# RC/Battery install in California



## Disneykid (Feb 24, 2015)

Hello everyone! I was hoping to find out if anyone had suggestions of anyone that does Battery/RC installs in california. I know most of you do them yourselves but I don't feel very confident doing it myself. I am just looking to get one engine done for the time being. Not opposed to out of state either. Thank you!! Merry Christmas and Happy Holidays!

Kyle


----------



## Michael Glavin (Jan 2, 2009)

Hi Kyle,

Welcome to the forum.

What part of California are you located in?

Michael 
Elverta, CA


----------



## Disneykid (Feb 24, 2015)

Currently City or orange in Orange County. I am originally from the Sacramento area.


----------



## Michael Glavin (Jan 2, 2009)

Kyle

There are many members in So Cal, hopefully someone will chime in.

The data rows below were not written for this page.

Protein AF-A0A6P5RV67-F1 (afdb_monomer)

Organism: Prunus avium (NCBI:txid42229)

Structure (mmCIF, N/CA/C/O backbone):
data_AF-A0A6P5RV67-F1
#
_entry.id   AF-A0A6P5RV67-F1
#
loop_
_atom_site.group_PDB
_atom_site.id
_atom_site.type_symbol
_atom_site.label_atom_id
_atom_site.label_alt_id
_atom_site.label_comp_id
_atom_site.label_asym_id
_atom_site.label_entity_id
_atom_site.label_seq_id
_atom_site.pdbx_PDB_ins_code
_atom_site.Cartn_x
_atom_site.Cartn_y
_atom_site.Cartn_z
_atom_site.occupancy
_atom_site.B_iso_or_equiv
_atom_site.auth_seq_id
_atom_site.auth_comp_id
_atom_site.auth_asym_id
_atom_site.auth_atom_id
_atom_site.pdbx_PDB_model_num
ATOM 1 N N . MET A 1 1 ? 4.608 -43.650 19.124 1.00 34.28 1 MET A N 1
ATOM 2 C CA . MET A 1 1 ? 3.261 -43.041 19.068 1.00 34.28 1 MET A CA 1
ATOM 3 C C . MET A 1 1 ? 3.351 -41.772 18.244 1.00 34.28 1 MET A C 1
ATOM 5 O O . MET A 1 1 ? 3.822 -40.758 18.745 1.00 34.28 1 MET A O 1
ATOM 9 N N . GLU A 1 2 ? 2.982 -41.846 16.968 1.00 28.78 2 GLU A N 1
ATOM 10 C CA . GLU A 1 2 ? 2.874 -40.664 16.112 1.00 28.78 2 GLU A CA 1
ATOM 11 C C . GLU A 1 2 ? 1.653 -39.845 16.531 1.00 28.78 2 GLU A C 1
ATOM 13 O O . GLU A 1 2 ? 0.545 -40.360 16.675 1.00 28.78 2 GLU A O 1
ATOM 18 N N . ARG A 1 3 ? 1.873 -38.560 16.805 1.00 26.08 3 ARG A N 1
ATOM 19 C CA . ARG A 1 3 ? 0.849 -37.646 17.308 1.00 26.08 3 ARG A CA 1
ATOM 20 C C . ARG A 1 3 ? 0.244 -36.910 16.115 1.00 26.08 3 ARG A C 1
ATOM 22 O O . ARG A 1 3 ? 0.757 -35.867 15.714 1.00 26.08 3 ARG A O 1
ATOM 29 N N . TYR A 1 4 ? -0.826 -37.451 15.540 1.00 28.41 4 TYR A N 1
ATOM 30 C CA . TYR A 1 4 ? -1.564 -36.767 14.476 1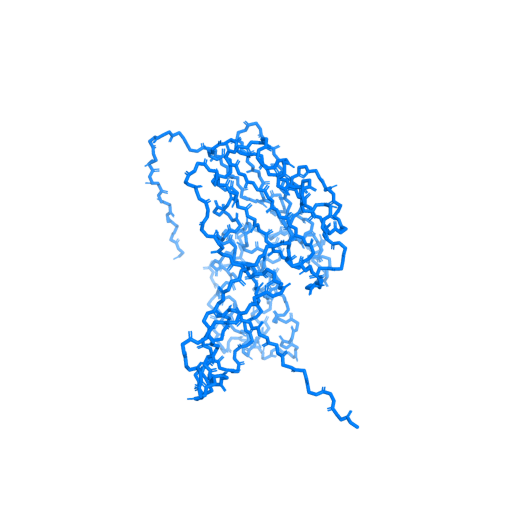.00 28.41 4 TYR A CA 1
ATOM 31 C C . TYR A 1 4 ? -2.207 -35.489 15.034 1.00 28.41 4 TYR A C 1
ATOM 33 O O . TYR A 1 4 ? -2.952 -35.521 16.014 1.00 28.41 4 TYR A O 1
ATOM 41 N N . LYS A 1 5 ? -1.880 -34.339 14.436 1.00 26.77 5 LYS A N 1
ATOM 42 C CA . LYS A 1 5 ? -2.481 -33.041 14.767 1.00 26.77 5 LYS A CA 1
ATOM 43 C C . LYS A 1 5 ? -3.580 -32.742 13.753 1.00 26.77 5 LYS A C 1
ATOM 45 O O . LYS A 1 5 ? -3.281 -32.498 12.590 1.00 26.77 5 LYS A O 1
ATOM 50 N N . ALA A 1 6 ? -4.831 -32.714 14.199 1.00 33.62 6 ALA A N 1
ATOM 51 C CA . ALA A 1 6 ? -5.943 -32.178 13.420 1.00 33.62 6 ALA A CA 1
ATOM 52 C C . ALA A 1 6 ? -6.190 -30.712 13.811 1.00 33.62 6 ALA A C 1
ATOM 54 O O . ALA A 1 6 ? -6.140 -30.357 14.991 1.00 33.62 6 ALA A O 1
ATOM 55 N N . ARG A 1 7 ? -6.432 -29.851 12.818 1.00 37.34 7 ARG A N 1
ATOM 56 C CA . ARG A 1 7 ? -6.691 -28.416 12.994 1.00 37.34 7 ARG A CA 1
ATOM 57 C C . ARG A 1 7 ? -8.128 -28.140 12.560 1.00 37.34 7 ARG A C 1
ATOM 59 O O . ARG A 1 7 ? -8.448 -28.306 11.389 1.00 37.34 7 ARG A O 1
ATOM 66 N N . LEU A 1 8 ? -8.992 -27.738 13.490 1.00 35.44 8 LEU A N 1
ATOM 67 C CA . LEU A 1 8 ? -10.341 -27.281 13.154 1.00 35.44 8 LEU A CA 1
ATOM 68 C C . LEU A 1 8 ? -10.251 -25.808 12.731 1.00 35.44 8 LEU A C 1
ATOM 70 O O . LEU A 1 8 ? -9.849 -24.966 13.531 1.00 35.44 8 LEU A O 1
ATOM 74 N N . VAL A 1 9 ? -10.594 -25.500 11.482 1.00 40.03 9 VAL A N 1
ATOM 75 C CA . VAL A 1 9 ? -10.689 -24.121 10.977 1.00 40.03 9 VAL A CA 1
ATOM 76 C C . VAL A 1 9 ? -12.135 -23.883 10.573 1.00 40.03 9 VAL A C 1
ATOM 78 O O . VAL A 1 9 ? -12.699 -24.630 9.773 1.00 40.03 9 VAL A O 1
ATOM 81 N N . THR A 1 10 ? -12.752 -22.832 11.097 1.00 35.00 10 THR A N 1
ATOM 82 C CA . THR A 1 10 ? -14.048 -22.367 10.605 1.00 35.00 10 THR A CA 1
ATOM 83 C C . THR A 1 10 ? -13.893 -21.782 9.209 1.00 35.00 10 THR A C 1
ATOM 85 O O . THR A 1 10 ? -13.316 -20.712 9.051 1.00 35.00 10 THR A O 1
ATOM 88 N N . LYS A 1 11 ? -14.403 -22.511 8.206 1.00 38.47 11 LYS A N 1
ATOM 89 C CA . LYS A 1 11 ? -14.655 -22.073 6.818 1.00 38.47 11 LYS A CA 1
ATOM 90 C C . LYS A 1 11 ? -13.569 -21.181 6.180 1.00 38.47 11 LYS A C 1
ATOM 92 O O . LYS A 1 11 ? -13.879 -20.218 5.491 1.00 38.47 11 LYS A O 1
ATOM 97 N N . GLY A 1 12 ? -12.306 -21.581 6.322 1.00 34.22 12 GLY A N 1
ATOM 98 C CA . GLY A 1 12 ? -11.211 -21.173 5.429 1.00 34.22 12 GLY A CA 1
ATOM 99 C C . GLY A 1 12 ? -10.973 -22.146 4.263 1.00 34.22 12 GLY A C 1
ATOM 100 O O . GLY A 1 12 ? -10.084 -21.921 3.457 1.00 34.22 12 GLY A O 1
ATOM 101 N N . PHE A 1 13 ? -11.753 -23.228 4.169 1.00 40.19 13 PHE A N 1
ATOM 102 C CA . PHE A 1 13 ? -11.536 -24.338 3.233 1.00 40.19 13 PHE A CA 1
ATOM 103 C C . PHE A 1 13 ? -12.643 -24.436 2.174 1.00 40.19 13 PHE A C 1
ATOM 105 O O . PHE A 1 13 ? -13.358 -25.430 2.116 1.00 40.19 13 PHE A O 1
ATOM 112 N N . HIS A 1 14 ? -12.809 -23.407 1.341 1.00 43.50 14 HIS A N 1
ATOM 113 C CA . HIS A 1 14 ? -13.543 -23.584 0.075 1.00 43.50 14 HIS A CA 1
ATOM 114 C C . HIS A 1 14 ? -12.649 -24.112 -1.053 1.00 43.50 14 HIS A C 1
ATOM 116 O O . HIS A 1 14 ? -13.108 -24.180 -2.184 1.00 43.50 14 HIS A O 1
ATOM 122 N N . GLN A 1 15 ? -11.416 -24.526 -0.738 1.00 41.97 15 GLN A N 1
ATOM 123 C CA . GLN A 1 15 ? -10.504 -25.062 -1.735 1.00 41.97 15 GLN A CA 1
ATOM 124 C C . GLN A 1 15 ? -10.799 -26.533 -2.034 1.00 41.97 15 GLN A C 1
ATOM 126 O O . GLN A 1 15 ? -10.718 -27.390 -1.152 1.00 41.97 15 GLN A O 1
ATOM 131 N N . GLN A 1 16 ? -11.146 -26.819 -3.282 1.00 48.47 16 GLN A N 1
ATOM 132 C CA . GLN A 1 16 ? -11.403 -28.140 -3.831 1.00 48.47 16 GLN A CA 1
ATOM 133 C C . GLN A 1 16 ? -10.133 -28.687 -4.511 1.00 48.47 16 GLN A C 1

What engine are you working on?

Michael


----------



## Greg Elmassian (Jan 3, 2008)

Jonathan Bilese, of Electric & Steam Modelworks is in Chino, and I believe he still does installations. Very highly recommended. Knowledgeable on all RC systems, and also expert in sound.

He's close enough for you to visit... 

Try calling: 909-613-9154


----------



## Michael Glavin (Jan 2, 2009)

Greg

I was going to suggest Johnathan, alas he has retired from the business. Perhaps as you suggest he's still installing.

Michael


----------



## Disneykid (Feb 24, 2015)

Thank you everyone for the suggestion and help! Looking forward to learning more about this.


----------



## Michael Glavin (Jan 2, 2009)

Kyle

What engine are you converting to battery power? Some equipment is simpler than others.

Michael


----------



## toddalin (Jan 4, 2008)

If Jonathan can't/won't do it, try getting hold of Jeff Schulze at Bridgemasters for a recommendation. 

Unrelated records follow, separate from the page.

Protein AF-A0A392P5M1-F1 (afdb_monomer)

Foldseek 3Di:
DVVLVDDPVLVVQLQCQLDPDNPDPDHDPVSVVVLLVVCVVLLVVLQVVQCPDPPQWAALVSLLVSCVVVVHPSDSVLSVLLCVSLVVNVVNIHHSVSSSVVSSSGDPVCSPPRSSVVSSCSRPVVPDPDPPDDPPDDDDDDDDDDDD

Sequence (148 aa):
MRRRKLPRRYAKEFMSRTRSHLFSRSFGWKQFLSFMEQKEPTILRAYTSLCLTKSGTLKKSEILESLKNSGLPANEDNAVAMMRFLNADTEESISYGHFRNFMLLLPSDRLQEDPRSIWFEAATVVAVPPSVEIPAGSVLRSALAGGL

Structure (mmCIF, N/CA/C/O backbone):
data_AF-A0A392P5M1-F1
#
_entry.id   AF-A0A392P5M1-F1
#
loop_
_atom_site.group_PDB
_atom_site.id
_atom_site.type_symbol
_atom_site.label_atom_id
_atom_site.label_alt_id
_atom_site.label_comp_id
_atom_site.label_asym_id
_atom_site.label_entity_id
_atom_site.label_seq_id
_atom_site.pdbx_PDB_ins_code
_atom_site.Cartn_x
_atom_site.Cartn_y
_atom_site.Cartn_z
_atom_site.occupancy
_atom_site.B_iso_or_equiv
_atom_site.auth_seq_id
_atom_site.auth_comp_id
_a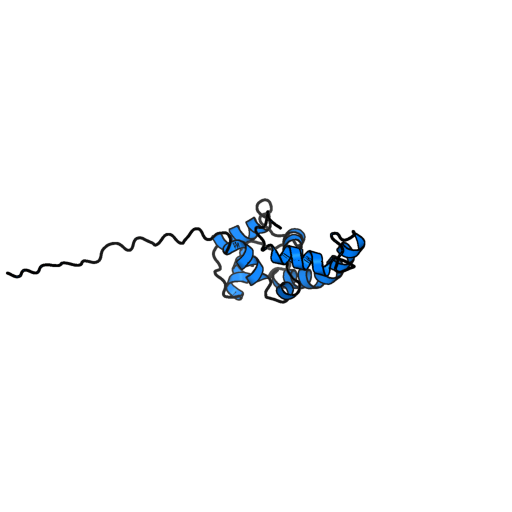tom_site.auth_asym_id
_atom_site.auth_atom_id
_atom_site.pdbx_PDB_model_num
ATOM 1 N N . MET A 1 1 ? 7.675 -9.682 -3.779 1.00 71.62 1 MET A N 1
ATOM 2 C CA . MET A 1 1 ? 6.259 -9.944 -4.142 1.00 71.62 1 MET A CA 1
ATOM 3 C C . MET A 1 1 ? 5.737 -11.310 -3.685 1.00 71.62 1 MET A C 1
ATOM 5 O O . MET A 1 1 ? 4.714 -11.313 -3.020 1.00 71.62 1 MET A O 1
ATOM 9 N N . ARG A 1 2 ? 6.421 -12.448 -3.930 1.00 70.19 2 ARG A N 1
ATOM 10 C CA . ARG A 1 2 ? 5.943 -13.789 -3.495 1.00 70.19 2 ARG A CA 1
ATOM 11 C C . ARG A 1 2 ? 5.656 -13.920 -1.990 1.00 70.19 2 ARG A C 1
ATOM 13 O O . ARG A 1 2 ? 4.642 -14.495 -1.631 1.00 70.19 2 ARG A O 1
ATOM 20 N N . ARG A 1 3 ? 6.501 -13.339 -1.125 1.00 71.19 3 ARG A N 1
ATOM 21 C CA . ARG A 1 3 ? 6.288 -13.341 0.339 1.00 71.19 3 ARG A CA 1
ATOM 22 C C . ARG A 1 3 ? 4.989 -12.646 0.769 1.00 71.19 3 ARG A C 1
ATOM 24 O O . ARG A 1 3 ? 4.382 -13.064 1.737 1.00 71.19 3 ARG A O 1
ATOM 31 N N . ARG A 1 4 ? 4.547 -11.635 0.013 1.00 71.31 4 ARG A N 1
ATOM 32 C CA . ARG A 1 4 ? 3.283 -10.910 0.234 1.00 71.31 4 ARG A CA 1
ATOM 33 C C . ARG A 1 4 ? 2.117 -11.505 -0.560 1.00 71.31 4 ARG A C 1
ATOM 35 O O . ARG A 1 4 ? 1.093 -10.858 -0.705 1.00 71.31 4 ARG A O 1
ATOM 42 N N . LYS A 1 5 ? 2.318 -12.688 -1.161 1.00 72.75 5 LYS A N 1
ATOM 43 C CA . LYS A 1 5 ? 1.330 -13.429 -1.960 1.00 72.75 5 LYS A CA 1
ATOM 44 C C . LYS A 1 5 ? 0.638 -12.587 -3.054 1.00 72.75 5 LYS A C 1
ATOM 46 O O . LYS A 1 5 ? -0.474 -12.880 -3.467 1.00 72.75 5 LYS A O 1
ATOM 51 N N . LEU A 1 6 ? 1.338 -11.575 -3.578 1.00 79.06 6 LEU A N 1
ATOM 52 C CA . LEU A 1 6 ? 0.817 -10.700 -4.629 1.00 79.06 6 LEU A CA 1
ATOM 53 C C . LEU A 1 6 ? 0.819 -11.378 -6.009 1.00 79.06 6 LEU A C 1
ATOM 55 O O . LEU A 1 6 ? 1.758 -12.129 -6.314 1.00 79.06 6 LEU A O 1
ATOM 59 N N . PRO A 1 7 ? -0.162 -11.065 -6.882 1.00 81.81 7 PRO A N 1
ATOM 60 C CA . PRO A 1 7 ? -0.216 -11.589 -8.240 1.00 81.81 7 PRO A CA 1
ATOM 61 C C . PRO A 1 7 ? 1.073 -11.335 -9.029 1.00 81.81 7 PRO A C 1
ATOM 63 O O . PRO A 1 7 ? 1.633 -10.238 -9.021 1.00 81.81 7 PRO A O 1
ATOM 66 N N . ARG A 1 8 ? 1.514 -12.330 -9.812 1.00 82.94 8 ARG A N 1
ATOM 67 C CA . ARG A 1 8 ? 2.718 -12.202 -10.660 1.00 82.94 8 ARG A CA 1
ATOM 68 C C . ARG A 1 8 ? 2.612 -11.066 -11.687 1.00 82.94 8 ARG A C 1
ATOM 70 O O . ARG A 1 8 ? 3.643 -10.536 -12.094 1.00 82.94 8 ARG A O 1
ATOM 77 N N . ARG A 1 9 ? 1.394 -10.680 -12.092 1.00 84.12 9 ARG A N 1
ATOM 78 C CA . ARG A 1 9 ? 1.154 -9.542 -12.998 1.00 84.12 9 ARG A CA 1
ATOM 79 C C . ARG A 1 9 ? 1.691 -8.219 -12.438 1.00 84.12 9 ARG A C 1
ATOM 81 O O . ARG A 1 9 ? 2.273 -7.460 -13.200 1.00 84.12 9 ARG A O 1
ATOM 88 N N . TYR A 1 10 ? 1.627 -8.008 -11.119 1.00 86.31 10 TYR A N 1
ATOM 89 C CA . TYR A 1 10 ? 2.134 -6.782 -10.489 1.00 86.31 10 TYR A CA 1
ATOM 90 C C . TYR A 1 10 ? 3.648 -6.659 -10.655 1.00 86.31 10 TYR A C 1
ATOM 92 O O . TYR A 1 10 ? 4.157 -5.578 -10.922 1.00 86.31 10 TYR A O 1
ATOM 100 N N . ALA A 1 11 ? 4.370 -7.783 -10.605 1.00 85.06 11 ALA A N 1
ATOM 101 C CA . ALA A 1 11 ? 5.806 -7.796 -10.876 1.00 85.06 11 ALA A CA 1
ATOM 102 C C . ALA A 1 11 ? 6.107 -7.393 -12.320 1.00 85.06 11 ALA A C 1
ATOM 104 O O . ALA A 1 11 ? 7.022 -6.613 -12.562 1.00 85.06 11 ALA A O 1
ATOM 105 N N . LYS A 1 12 ? 5.340 -7.925 -13.282 1.00 86.12 12 LYS A N 1
ATOM 106 C CA . LYS A 1 12 ? 5.525 -7.606 -14.703 1.00 86.12 12 LYS A CA 1
ATOM 107 C C . LYS A 1 12 ? 5.301 -6.121 -14.966 1.00 86.12 12 LYS A C 1
ATOM 109 O O . LYS A 1 12 ? 6.111 -5.506 -15.647 1.00 86.12 12 LYS A O 1
ATOM 114 N N . GLU A 1 13 ? 4.249 -5.551 -14.395 1.00 86.56 13 GLU A N 1
ATOM 115 C CA . GLU A 1 13 ? 3.917 -4.143 -14.588 1.00 86.56 13 GLU A CA 1
ATOM 116 C C . GLU A 1 13 ? 4.907 -3.209 -13.888 1.00 86.56 13 GLU A C 1
ATOM 118 O O . GLU A 1 13 ? 5.402 -2.266 -14.502 1.00 86.56 13 GLU A O 1
ATOM 123 N N . PHE A 1 14 ? 5.289 -3.530 -12.648 1.00 87.00 14 PHE A N 1
ATOM 124 C CA . PHE A 1 1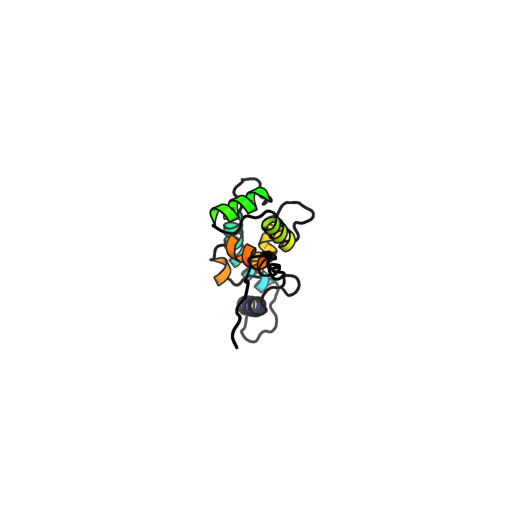4 ? 6.340 -2.815 -11.930 1.00 87.00 14 PHE A CA 1
ATOM 125 C C . PHE A 1 14 ? 7.638 -2.775 -12.746 1.00 87.00 14 PHE A C 1
ATOM 127 O O . PHE A 1 14 ? 8.226 -1.710 -12.927 1.00 87.00 14 PHE A O 1
ATOM 134 N N . MET A 1 15 ? 8.057 -3.916 -13.307 1.00 87.50 15 MET A N 1
ATOM 135 C CA . MET A 1 15 ? 9.229 -3.979 -14.187 1.00 87.50 15 MET A CA 1
ATOM 136 C C . MET A 1 15 ? 9.013 -3.174 -15.474 1.00 87.50 15 MET A C 1
ATOM 138 O O . MET A 1 15 ? 9.919 -2.477 -15.912 1.00 87.50 15 MET A O 1
ATOM 142 N N . SER A 1 16 ? 7.828 -3.243 -16.082 1.00 85.69 16 SER A N 1
ATOM 143 C CA . SER A 1 16 ? 7.523 -2.524 -17.324 1.00 85.69 16 SER A CA 1
ATOM 144 C C . SER A 1 16 ? 7.577 -1.006 -17.163 1.00 85.69 16 SER A C 1
ATOM 146 O O . SER A 1 16 ? 7.938 -0.320 -18.111 1.00 85.69 16 SER A O 1
ATOM 148 N N . ARG A 1 17 ? 7.209 -0.481 -15.988 1.00 83.81 17 ARG A N 1
ATOM 149 C CA . ARG A 1 17 ? 7.176 0.962 -15.704 1.00 83.81 17 ARG A CA 1
ATOM 150 C C . ARG A 1 17 ? 8.518 1.514 -15.216 1.00 83.81 17 ARG A C 1
ATOM 152 O O . ARG A 1 17 ? 8.787 2.690 -15.409 1.00 83.81 17 ARG A O 1
ATOM 159 N N . THR A 1 18 ? 9.346 0.682 -14.584 1.00 85.25 18 THR A N 1
ATOM 160 C CA . THR A 1 18 ? 10.661 1.092 -14.050 1.00 85.25 18 THR A CA 1
ATOM 161 C C . THR A 1 18 ? 11.795 0.968 -15.066 1.00 85.25 18 THR A C 1
ATOM 163 O O . THR A 1 18 ? 12.835 1.593 -14.897 1.00 85.25 18 THR A O 1
ATOM 166 N N . ARG A 1 19 ? 11.646 0.169 -16.126 1.00 83.75 19 ARG A N 1
ATOM 167 C CA . ARG A 1 19 ? 12.685 0.014 -17.155 1.00 83.75 19 ARG A CA 1
ATOM 168 C C . ARG A 1 19 ? 12.770 1.243 -18.057 1.00 83.75 19 ARG A C 1
ATOM 170 O O . ARG A 1 19 ? 11.757 1.752 -18.515 1.00 83.75 19 ARG A O 1
ATOM 177 N N . SER A 1 20 ? 13.991 1.633 -18.421 1.00 78.25 20 SER A N 1
ATOM 178 C CA . SER A 1 20 ? 14.216 2.658 -19.452 1.00 78.25 20 SER A CA 1
ATOM 179 C C . SER A 1 20 ? 13.922 2.185 -20.875 1.00 78.25 20 SER A C 1
ATOM 181 O O . SER A 1 20 ? 13.688 3.010 -21.750 1.00 78.25 20 SER A O 1
ATOM 183 N N . HIS A 1 21 ? 13.984 0.875 -21.135 1.00 77.94 21 HIS A N 1
ATOM 184 C CA . HIS A 1 21 ? 13.786 0.305 -22.466 1.00 77.94 21 HIS A CA 1
ATOM 185 C C . HIS A 1 21 ? 13.004 -1.011 -22.398 1.00 77.94 21 HIS A C 1
ATOM 187 O O . HIS A 1 21 ? 13.188 -1.797 -21.465 1.00 77.94 21 HIS A O 1
ATOM 193 N N . LEU A 1 22 ? 12.170 -1.274 -23.409 1.00 71.62 22 LEU A N 1
ATOM 194 C CA . LEU A 1 22 ? 11.212 -2.392 -23.443 1.00 71.62 22 LEU A CA 1
ATOM 195 C C . LEU A 1 22 ? 11.877 -3.774 -23.293 1.00 71.62 22 LEU A C 1
ATOM 197 O O . LEU A 1 22 ? 11.324 -4.663 -22.645 1.00 71.62 22 LEU A O 1
ATOM 201 N N . PHE A 1 23 ? 13.092 -3.937 -23.822 1.00 78.19 23 PHE A N 1
ATOM 202 C CA . PHE A 1 23 ? 13.846 -5.197 -23.771 1.00 78.19 23 PHE A CA 1
ATOM 203 C C . PHE A 1 23 ? 14.790 -5.325 -22.572 1.00 78.19 23 PHE A C 1
ATOM 205 O O . PHE A 1 23 ? 15.363 -6.397 -22.358 1.00 78.19 23 PHE A O 1
ATOM 212 N N . SER A 1 24 ? 14.963 -4.265 -21.775 1.00 80.62 24 SER A N 1
ATOM 213 C CA . SER A 1 24 ? 15.839 -4.338 -20.606 1.00 80.62 24 SER A CA 1
ATOM 214 C C . SER A 1 24 ? 15.301 -5.372 -19.624 1.00 80.62 24 SER A C 1
ATOM 216 O O . SER A 1 24 ? 14.105 -5.410 -19.355 1.00 80.62 24 SER A O 1
ATOM 218 N N . ARG A 1 25 ? 16.160 -6.225 -19.061 1.00 81.94 25 ARG A N 1
ATOM 219 C CA . ARG A 1 25 ? 15.745 -7.199 -18.034 1.00 81.94 25 ARG A CA 1
ATOM 220 C C . ARG A 1 25 ? 15.830 -6.633 -16.617 1.00 81.94 25 ARG A C 1
ATOM 222 O O . ARG A 1 25 ? 15.170 -7.168 -15.727 1.00 81.94 25 ARG A O 1
ATOM 229 N N . SER A 1 26 ? 16.555 -5.532 -16.433 1.00 85.75 26 SER A N 1
ATOM 230 C CA . SER A 1 26 ? 16.792 -4.847 -15.161 1.00 85.75 26 SER A CA 1
ATOM 231 C C . SER A 1 26 ? 16.534 -3.339 -15.275 1.00 85.75 26 SER A C 1
ATOM 233 O O . SER A 1 26 ? 16.310 -2.806 -16.364 1.00 85.75 26 SER A O 1
ATOM 235 N N . PHE A 1 27 ? 16.541 -2.657 -14.136 1.00 87.81 27 PHE A N 1
ATOM 236 C CA . PHE A 1 27 ? 16.499 -1.202 -14.046 1.00 87.81 27 PHE A CA 1
ATOM 237 C C . PHE A 1 27 ? 17.550 -0.735 -13.033 1.00 87.81 27 PHE A C 1
ATOM 239 O O . PHE A 1 27 ? 17.919 -1.478 -12.121 1.00 87.81 27 PHE A O 1
ATOM 246 N N . GLY A 1 28 ? 18.064 0.477 -13.219 1.00 89.94 28 GLY A N 1
ATOM 247 C CA . GLY A 1 2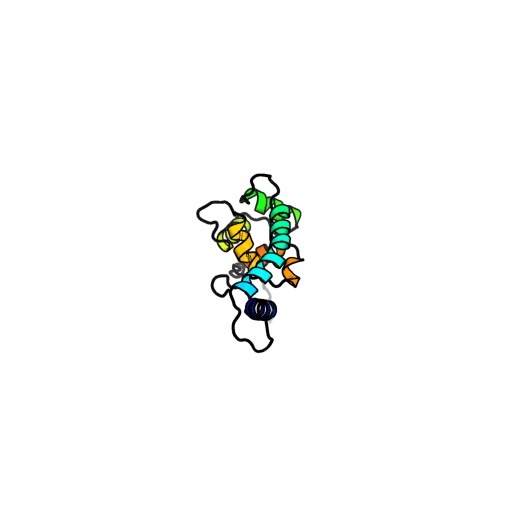8 ? 19.051 1.079 -12.321 1.00 89.94 28 GLY A CA 1
ATOM 248 C C . GLY A 1 28 ? 18.412 1.794 -11.129 1.00 89.94 28 GLY A C 1
ATOM 249 O O . GLY A 1 28 ? 17.223 2.114 -11.142 1.00 89.94 28 GLY A O 1
ATOM 250 N N . TRP A 1 29 ? 19.225 2.137 -10.125 1.00 89.12 29 TRP A N 1
ATOM 251 C CA . TRP A 1 29 ? 18.769 2.889 -8.947 1.00 89.12 29 TRP A CA 1
ATOM 252 C C . TRP A 1 29 ? 18.084 4.216 -9.304 1.00 89.12 29 TRP A C 1
ATOM 254 O O . TRP A 1 29 ? 17.034 4.530 -8.759 1.00 89.12 29 TRP A O 1
ATOM 264 N N . LYS A 1 30 ? 18.615 4.966 -10.280 1.00 91.00 30 LYS A N 1
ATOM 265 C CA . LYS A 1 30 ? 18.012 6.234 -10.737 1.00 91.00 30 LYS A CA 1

We have people in OCGRS that can also do this for you, and one or two may if asked, but I've no idea what they would charge.


----------



## Gary Armitstead (Jan 2, 2008)

I received an email from Jonathan that he is indeed retired from the hobby, at this moment. I needed some work done by him. 

As I understand it, he is not doing any installing.


----------



## Greg Elmassian (Jan 3, 2008)

Thanks for confirming Gary. Too bad, his installs were super sanitary, and he really knows what he is doing.

Greg


----------



## Disneykid (Feb 24, 2015)

Michael Glavin said:


> Kyle
> 
> What engine are you converting to battery power? Some equipment is simpler than others.
> 
> Michael


It's an older Big Hauler I got recently. I am looking at joining a club and want to be able to run even when there isn't track power.


----------



## Gary Armitstead (Jan 2, 2008)

Greg Elmassian said:


> Thanks for confirming Gary. Too bad, his installs were super sanitary, and he really knows what he is doing.
> 
> Greg


Greg,

Yeah, it is too bad. He did EVERYTHING for me when I went to battery/RC. I just gave him my locomotives and told I wanted an install complete. He always delivered them back to me exactly the way I wanted it IF I could have done the work myself. I'm at a loss now on any further installs or repairs I need. Paul Burch recommended him to me back in 2006 when I went to the "Dark Side".

He will be a great loss to the hobby, that's for sure


----------



## Michael Glavin (Jan 2, 2009)

Disneykid said:


> It's an older Big Hauler I got recently. I am looking at joining a club and want to be able to run even when there isn't track power.


Kyle,

Perhaps finding a club of interest first and allowing the members to share their thoughts on equipment and experience herein would be prudent.

What are your thoughts on conversion of the Big Hauler? There are many choices available to you...

Michael


----------



## Treeman (Jan 6, 2008)

A Big Hauler could be quite easy by using just 2 wires from the motor output to run the locomotive.


----------